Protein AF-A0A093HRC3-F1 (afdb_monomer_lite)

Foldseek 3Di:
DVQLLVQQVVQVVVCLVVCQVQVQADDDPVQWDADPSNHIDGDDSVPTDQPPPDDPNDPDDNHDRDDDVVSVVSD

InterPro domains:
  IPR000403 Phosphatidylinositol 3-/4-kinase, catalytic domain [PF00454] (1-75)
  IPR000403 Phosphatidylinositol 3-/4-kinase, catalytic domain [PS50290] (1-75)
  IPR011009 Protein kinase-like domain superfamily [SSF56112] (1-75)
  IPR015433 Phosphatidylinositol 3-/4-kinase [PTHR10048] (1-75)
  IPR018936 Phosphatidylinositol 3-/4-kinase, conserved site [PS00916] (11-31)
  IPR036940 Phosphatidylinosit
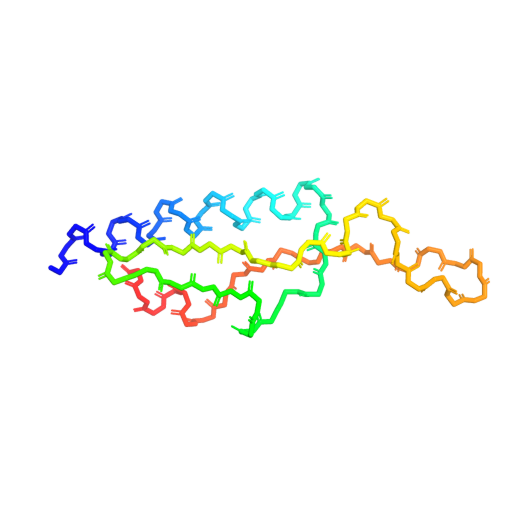ol 3-/4-kinase, catalytic domain superfamily [G3DSA:1.10.1070.11] (1-75)

Structure (mmCIF, N/CA/C/O backbone):
data_AF-A0A093HRC3-F1
#
_entry.id   AF-A0A093HRC3-F1
#
loop_
_atom_site.group_PDB
_atom_site.id
_atom_site.type_symbol
_atom_site.label_atom_id
_atom_site.label_alt_id
_atom_site.label_comp_id
_atom_site.label_asym_id
_atom_site.label_entity_id
_atom_site.label_seq_id
_atom_site.pdbx_PDB_ins_code
_atom_site.Cartn_x
_atom_site.Cartn_y
_atom_site.Cartn_z
_atom_site.occupancy
_atom_site.B_iso_or_equiv
_atom_site.auth_seq_id
_atom_site.auth_comp_id
_atom_site.auth_asym_id
_atom_site.auth_atom_id
_atom_site.pdbx_PDB_model_num
ATOM 1 N N . PHE A 1 1 ? -11.580 0.396 15.815 1.00 87.38 1 PHE A N 1
ATOM 2 C CA . PHE A 1 1 ? -10.576 1.396 15.408 1.00 87.38 1 PHE A CA 1
ATOM 3 C C . PHE A 1 1 ? -9.161 0.821 15.471 1.00 87.38 1 PHE A C 1
ATOM 5 O O . PHE A 1 1 ? -8.615 0.567 14.410 1.00 87.38 1 PHE A O 1
ATOM 12 N N . GLN A 1 2 ? -8.621 0.476 16.651 1.00 95.88 2 GLN A N 1
ATOM 13 C CA . GLN A 1 2 ? -7.251 -0.060 16.793 1.00 95.88 2 GLN A CA 1
ATOM 14 C C . GLN A 1 2 ? -6.930 -1.240 15.860 1.00 95.88 2 GLN A C 1
ATOM 16 O O . GLN A 1 2 ? -5.961 -1.195 15.118 1.00 95.88 2 GLN A O 1
ATOM 21 N N . ALA A 1 3 ? -7.795 -2.258 15.823 1.00 97.44 3 ALA A N 1
ATOM 22 C CA . ALA A 1 3 ? -7.594 -3.430 14.968 1.00 97.44 3 ALA A CA 1
ATOM 23 C C . ALA A 1 3 ? -7.659 -3.126 13.455 
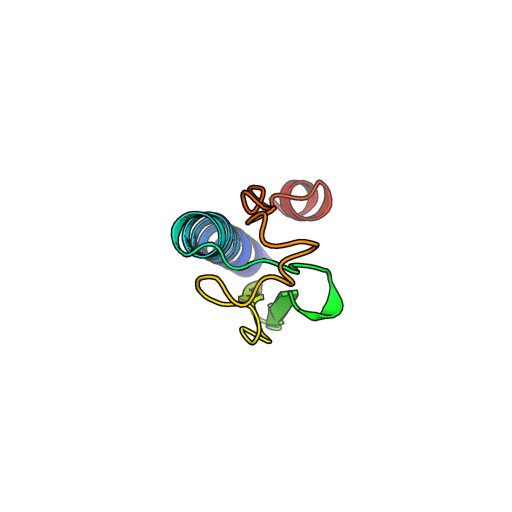1.00 97.44 3 ALA A C 1
ATOM 25 O O . ALA A 1 3 ? -7.223 -3.940 12.648 1.00 97.44 3 ALA A O 1
ATOM 26 N N . ALA A 1 4 ? -8.258 -2.002 13.047 1.00 97.88 4 ALA A N 1
ATOM 27 C CA . ALA A 1 4 ? -8.256 -1.571 11.649 1.00 97.88 4 ALA A CA 1
ATOM 28 C C . ALA A 1 4 ? -6.940 -0.856 11.311 1.00 97.88 4 ALA A C 1
ATOM 30 O O . ALA A 1 4 ? -6.340 -1.161 10.288 1.00 97.88 4 ALA A O 1
ATOM 31 N N . VAL A 1 5 ? -6.456 0.010 12.210 1.00 98.06 5 VAL A N 1
ATOM 32 C CA . VAL A 1 5 ? -5.140 0.664 12.091 1.00 98.06 5 VAL A CA 1
ATOM 33 C C . VAL A 1 5 ? -4.014 -0.371 12.086 1.00 98.06 5 VAL A C 1
ATOM 35 O O . VAL A 1 5 ? -3.130 -0.316 11.245 1.00 98.06 5 VAL A O 1
ATOM 38 N N . GLU A 1 6 ? -4.071 -1.378 12.954 1.00 98.25 6 GLU A N 1
ATOM 39 C CA . GLU A 1 6 ? -3.071 -2.451 12.998 1.00 98.25 6 GLU A CA 1
ATOM 40 C C . GLU A 1 6 ? -3.025 -3.257 11.687 1.00 98.25 6 GLU A C 1
ATOM 42 O O . GLU A 1 6 ? -1.951 -3.515 11.140 1.00 98.25 6 GLU A O 1
ATOM 47 N N . ARG A 1 7 ? -4.193 -3.586 11.119 1.00 98.44 7 ARG A N 1
ATOM 48 C CA . ARG A 1 7 ? -4.277 -4.207 9.788 1.00 98.44 7 ARG A CA 1
ATOM 49 C C . ARG A 1 7 ? -3.713 -3.296 8.705 1.00 98.44 7 ARG A C 1
ATOM 51 O O . ARG A 1 7 ? -2.982 -3.784 7.842 1.00 98.44 7 ARG A O 1
ATOM 58 N N . PHE A 1 8 ? -4.005 -1.999 8.769 1.00 98.50 8 PHE A N 1
ATOM 59 C CA . PHE A 1 8 ? -3.469 -1.012 7.838 1.00 98.50 8 PHE A CA 1
ATOM 60 C C . PHE A 1 8 ? -1.943 -0.972 7.905 1.00 98.50 8 PHE A C 1
ATOM 62 O O . PHE A 1 8 ? -1.297 -1.116 6.875 1.00 98.50 8 PHE A O 1
ATOM 69 N N . VAL A 1 9 ? -1.359 -0.890 9.103 1.00 98.31 9 VAL A N 1
ATOM 70 C CA . VAL A 1 9 ? 0.097 -0.874 9.313 1.00 98.31 9 VAL A CA 1
ATOM 71 C C . VAL A 1 9 ? 0.754 -2.121 8.721 1.00 98.31 9 VAL A C 1
ATOM 73 O O . VAL A 1 9 ? 1.686 -2.000 7.925 1.00 98.31 9 VAL A O 1
ATOM 76 N N . TYR A 1 10 ? 0.263 -3.320 9.056 1.00 98.38 10 TYR A N 1
ATOM 77 C CA . TYR A 1 10 ? 0.872 -4.564 8.575 1.00 98.38 10 TYR A CA 1
ATOM 78 C C . TYR A 1 10 ? 0.751 -4.738 7.061 1.00 98.38 10 TYR A C 1
ATOM 80 O O . TYR A 1 10 ? 1.716 -5.126 6.398 1.00 98.38 10 TYR A O 1
ATOM 88 N N . SER A 1 11 ? -0.418 -4.433 6.501 1.00 98.38 11 SER A N 1
ATOM 89 C CA . SER A 1 11 ? -0.651 -4.545 5.061 1.00 98.38 11 SER A CA 1
ATOM 90 C C . SER A 1 11 ? 0.100 -3.471 4.265 1.00 98.38 11 SER A C 1
ATOM 92 O O . SER A 1 11 ? 0.747 -3.804 3.272 1.00 98.38 11 SER A O 1
ATOM 94 N N . CYS A 1 12 ? 0.122 -2.222 4.741 1.00 98.06 12 CYS A N 1
ATOM 95 C CA . CYS A 1 12 ? 0.915 -1.131 4.175 1.00 98.06 12 CYS A CA 1
ATOM 96 C C . CYS A 1 12 ? 2.401 -1.494 4.152 1.00 98.06 12 CYS A C 1
ATOM 98 O O . CYS A 1 12 ? 3.023 -1.437 3.094 1.00 98.06 12 CYS A O 1
ATOM 100 N N . ALA A 1 13 ? 2.965 -1.933 5.282 1.00 97.81 13 ALA A N 1
ATOM 101 C CA . ALA A 1 13 ? 4.366 -2.343 5.353 1.00 97.81 13 ALA A CA 1
ATOM 102 C C . ALA A 1 13 ? 4.672 -3.494 4.379 1.00 97.81 13 ALA A C 1
ATOM 104 O O . ALA A 1 13 ? 5.656 -3.432 3.638 1.00 97.81 13 ALA A O 1
ATOM 105 N N . GLY A 1 14 ? 3.800 -4.508 4.332 1.00 97.88 14 GLY A N 1
ATOM 106 C CA . GLY A 1 14 ? 3.933 -5.639 3.418 1.00 97.88 14 GLY A CA 1
ATOM 107 C C . GLY A 1 14 ? 3.960 -5.214 1.949 1.00 97.88 14 GLY A C 1
ATOM 108 O O . GLY A 1 14 ? 4.872 -5.598 1.216 1.00 97.88 14 GLY A O 1
ATOM 109 N N . TYR A 1 15 ? 3.010 -4.379 1.522 1.00 96.94 15 TYR A N 1
ATOM 110 C CA . TYR A 1 15 ? 2.929 -3.928 0.133 1.00 96.94 15 TYR A CA 1
ATOM 111 C C . TYR A 1 15 ? 4.017 -2.916 -0.249 1.00 96.94 15 TYR A C 1
ATOM 113 O O . TYR A 1 15 ? 4.543 -3.018 -1.358 1.00 96.94 15 TYR A O 1
ATOM 121 N N . CYS A 1 16 ? 4.419 -2.000 0.642 1.00 95.12 16 CYS A N 1
ATOM 122 C CA . CYS A 1 16 ? 5.524 -1.066 0.378 1.00 95.12 16 CYS A CA 1
ATOM 123 C C . CYS A 1 16 ? 6.825 -1.825 0.074 1.00 95.12 16 CYS A C 1
ATOM 125 O O . CYS A 1 16 ? 7.528 -1.518 -0.889 1.00 95.12 16 CYS A O 1
ATOM 127 N N . VAL A 1 17 ? 7.122 -2.863 0.864 1.00 95.06 17 VAL A N 1
ATOM 128 C CA . VAL A 1 17 ? 8.303 -3.711 0.651 1.00 95.06 17 VAL A CA 1
ATOM 129 C C . VAL A 1 17 ? 8.134 -4.586 -0.590 1.00 95.06 17 VAL A C 1
ATOM 131 O O . VAL A 1 17 ? 9.028 -4.617 -1.435 1.00 95.06 17 VAL A O 1
ATOM 134 N N . ALA A 1 18 ? 6.998 -5.276 -0.734 1.00 92.50 18 ALA A N 1
ATOM 135 C CA . ALA A 1 18 ? 6.775 -6.198 -1.846 1.00 92.50 18 ALA A CA 1
ATOM 136 C C . ALA A 1 18 ? 6.834 -5.491 -3.208 1.00 92.50 18 ALA A C 1
ATOM 138 O O . ALA A 1 18 ? 7.502 -5.972 -4.119 1.00 92.50 18 ALA A O 1
ATOM 139 N N . THR A 1 19 ? 6.184 -4.333 -3.347 1.00 90.38 19 THR A N 1
ATOM 140 C CA . THR A 1 19 ? 6.157 -3.571 -4.608 1.00 90.38 19 THR A CA 1
ATOM 141 C C . THR A 1 19 ? 7.518 -2.994 -4.967 1.00 90.38 19 THR A C 1
ATOM 143 O O . THR A 1 19 ? 7.891 -3.014 -6.138 1.00 90.38 19 THR A O 1
ATOM 146 N N . PHE A 1 20 ? 8.304 -2.568 -3.978 1.00 89.56 20 PHE A N 1
ATOM 147 C CA . PHE A 1 20 ? 9.676 -2.132 -4.206 1.00 89.56 20 PHE A CA 1
ATOM 148 C C . PHE A 1 20 ? 10.582 -3.289 -4.655 1.00 89.56 20 PHE A C 1
ATOM 150 O O . PHE A 1 20 ? 11.272 -3.171 -5.666 1.00 89.56 20 PHE A O 1
ATOM 157 N N . VAL A 1 21 ? 10.548 -4.427 -3.949 1.00 86.94 21 VAL A N 1
ATOM 158 C CA . VAL A 1 21 ? 11.386 -5.603 -4.257 1.00 86.94 21 VAL A CA 1
ATOM 159 C C . VAL A 1 21 ? 11.036 -6.212 -5.614 1.00 86.94 21 VAL A C 1
ATOM 161 O O . VAL A 1 21 ? 11.931 -6.581 -6.371 1.00 86.94 21 VAL A O 1
ATOM 164 N N . LEU A 1 22 ? 9.746 -6.305 -5.937 1.00 85.94 22 LEU A N 1
ATOM 165 C CA . LEU A 1 22 ? 9.277 -6.849 -7.213 1.00 85.94 22 LEU A CA 1
ATOM 166 C C . LEU A 1 22 ? 9.407 -5.851 -8.372 1.00 85.94 22 LEU A C 1
ATOM 168 O O . LEU A 1 22 ? 9.202 -6.236 -9.523 1.00 85.94 22 LEU A O 1
ATOM 172 N N . GLY A 1 23 ? 9.726 -4.583 -8.086 1.00 84.62 23 GLY A N 1
ATOM 173 C CA . GLY A 1 23 ? 9.713 -3.517 -9.079 1.00 84.62 23 GLY A CA 1
ATOM 174 C C . GLY A 1 23 ? 8.328 -3.381 -9.711 1.00 84.62 23 GLY A C 1
ATOM 175 O O . GLY A 1 23 ? 8.181 -3.547 -10.915 1.00 84.62 23 GLY A O 1
ATOM 176 N N . ILE A 1 24 ? 7.299 -3.149 -8.897 1.00 86.06 24 ILE A N 1
ATOM 177 C CA . ILE A 1 24 ? 5.940 -2.856 -9.362 1.00 86.06 24 ILE A CA 1
ATOM 178 C C . ILE A 1 24 ? 5.788 -1.337 -9.410 1.00 86.06 24 ILE A C 1
ATOM 180 O O . ILE A 1 24 ? 5.673 -0.684 -8.371 1.00 86.06 24 ILE A O 1
ATOM 184 N N . GLY A 1 25 ? 5.823 -0.784 -10.622 1.00 82.75 25 GLY A N 1
ATOM 185 C CA . GLY A 1 25 ? 5.705 0.652 -10.875 1.00 82.75 25 GLY A CA 1
ATOM 186 C C . GLY A 1 25 ? 4.260 1.156 -10.920 1.00 82.75 25 GLY A C 1
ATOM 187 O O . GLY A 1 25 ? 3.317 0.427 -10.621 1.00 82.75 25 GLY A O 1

━━━━━━━━━━

**How to complete this task**. Only the lines above starting with the line with "ATOM 14 C C" and going on through the line with "ATOM 42 O O" belong in the answer; repeat them exactly, minus any picture.

**Exercise result**.
ATOM 14 C C . GLN A 1 2 ? -6.930 -1.240 15.860 1.00 95.88 2 GLN A C 1
ATOM 16 O O . GLN A 1 2 ? -5.961 -1.195 15.118 1.00 95.88 2 GLN A O 1
ATOM 21 N N . ALA A 1 3 ? -7.795 -2.258 15.823 1.00 97.44 3 ALA A N 1
ATOM 22 C CA . ALA A 1 3 ? -7.594 -3.430 14.968 1.00 97.44 3 ALA A CA 1
ATOM 23 C C . ALA A 1 3 ? -7.659 -3.126 13.455 
1.00 97.44 3 ALA A C 1
ATOM 25 O O . ALA A 1 3 ? -7.223 -3.940 12.648 1.00 97.44 3 ALA A O 1
ATOM 26 N N . ALA A 1 4 ? -8.258 -2.002 13.047 1.00 97.88 4 ALA A N 1
ATOM 27 C CA . ALA A 1 4 ? -8.256 -1.571 11.649 1.00 97.88 4 ALA A CA 1
ATOM 28 C C . ALA A 1 4 ? -6.940 -0.856 11.311 1.00 97.88 4 ALA A C 1
ATOM 30 O O . ALA A 1 4 ? -6.340 -1.161 10.288 1.00 97.88 4 ALA A O 1
ATOM 31 N N . VAL A 1 5 ? -6.456 0.010 12.210 1.00 98.06 5 VAL A N 1
ATOM 32 C CA . VAL A 1 5 ? -5.140 0.664 12.091 1.00 98.06 5 VAL A CA 1
ATOM 33 C C . VAL A 1 5 ? -4.014 -0.371 12.086 1.00 98.06 5 VAL A C 1
ATOM 35 O O . VAL A 1 5 ? -3.130 -0.316 11.245 1.00 98.06 5 VAL A O 1
ATOM 38 N N . GLU A 1 6 ? -4.071 -1.378 12.954 1.00 98.25 6 GLU A N 1
ATOM 39 C CA . GLU A 1 6 ? -3.071 -2.451 12.998 1.00 98.25 6 GLU A CA 1
ATOM 40 C C . GLU A 1 6 ? -3.025 -3.257 11.687 1.00 98.25 6 GLU A C 1
ATOM 42 O O . GLU A 1 6 ? -1.951 -3.515 11.140 1.00 98.25 6 GLU A O 1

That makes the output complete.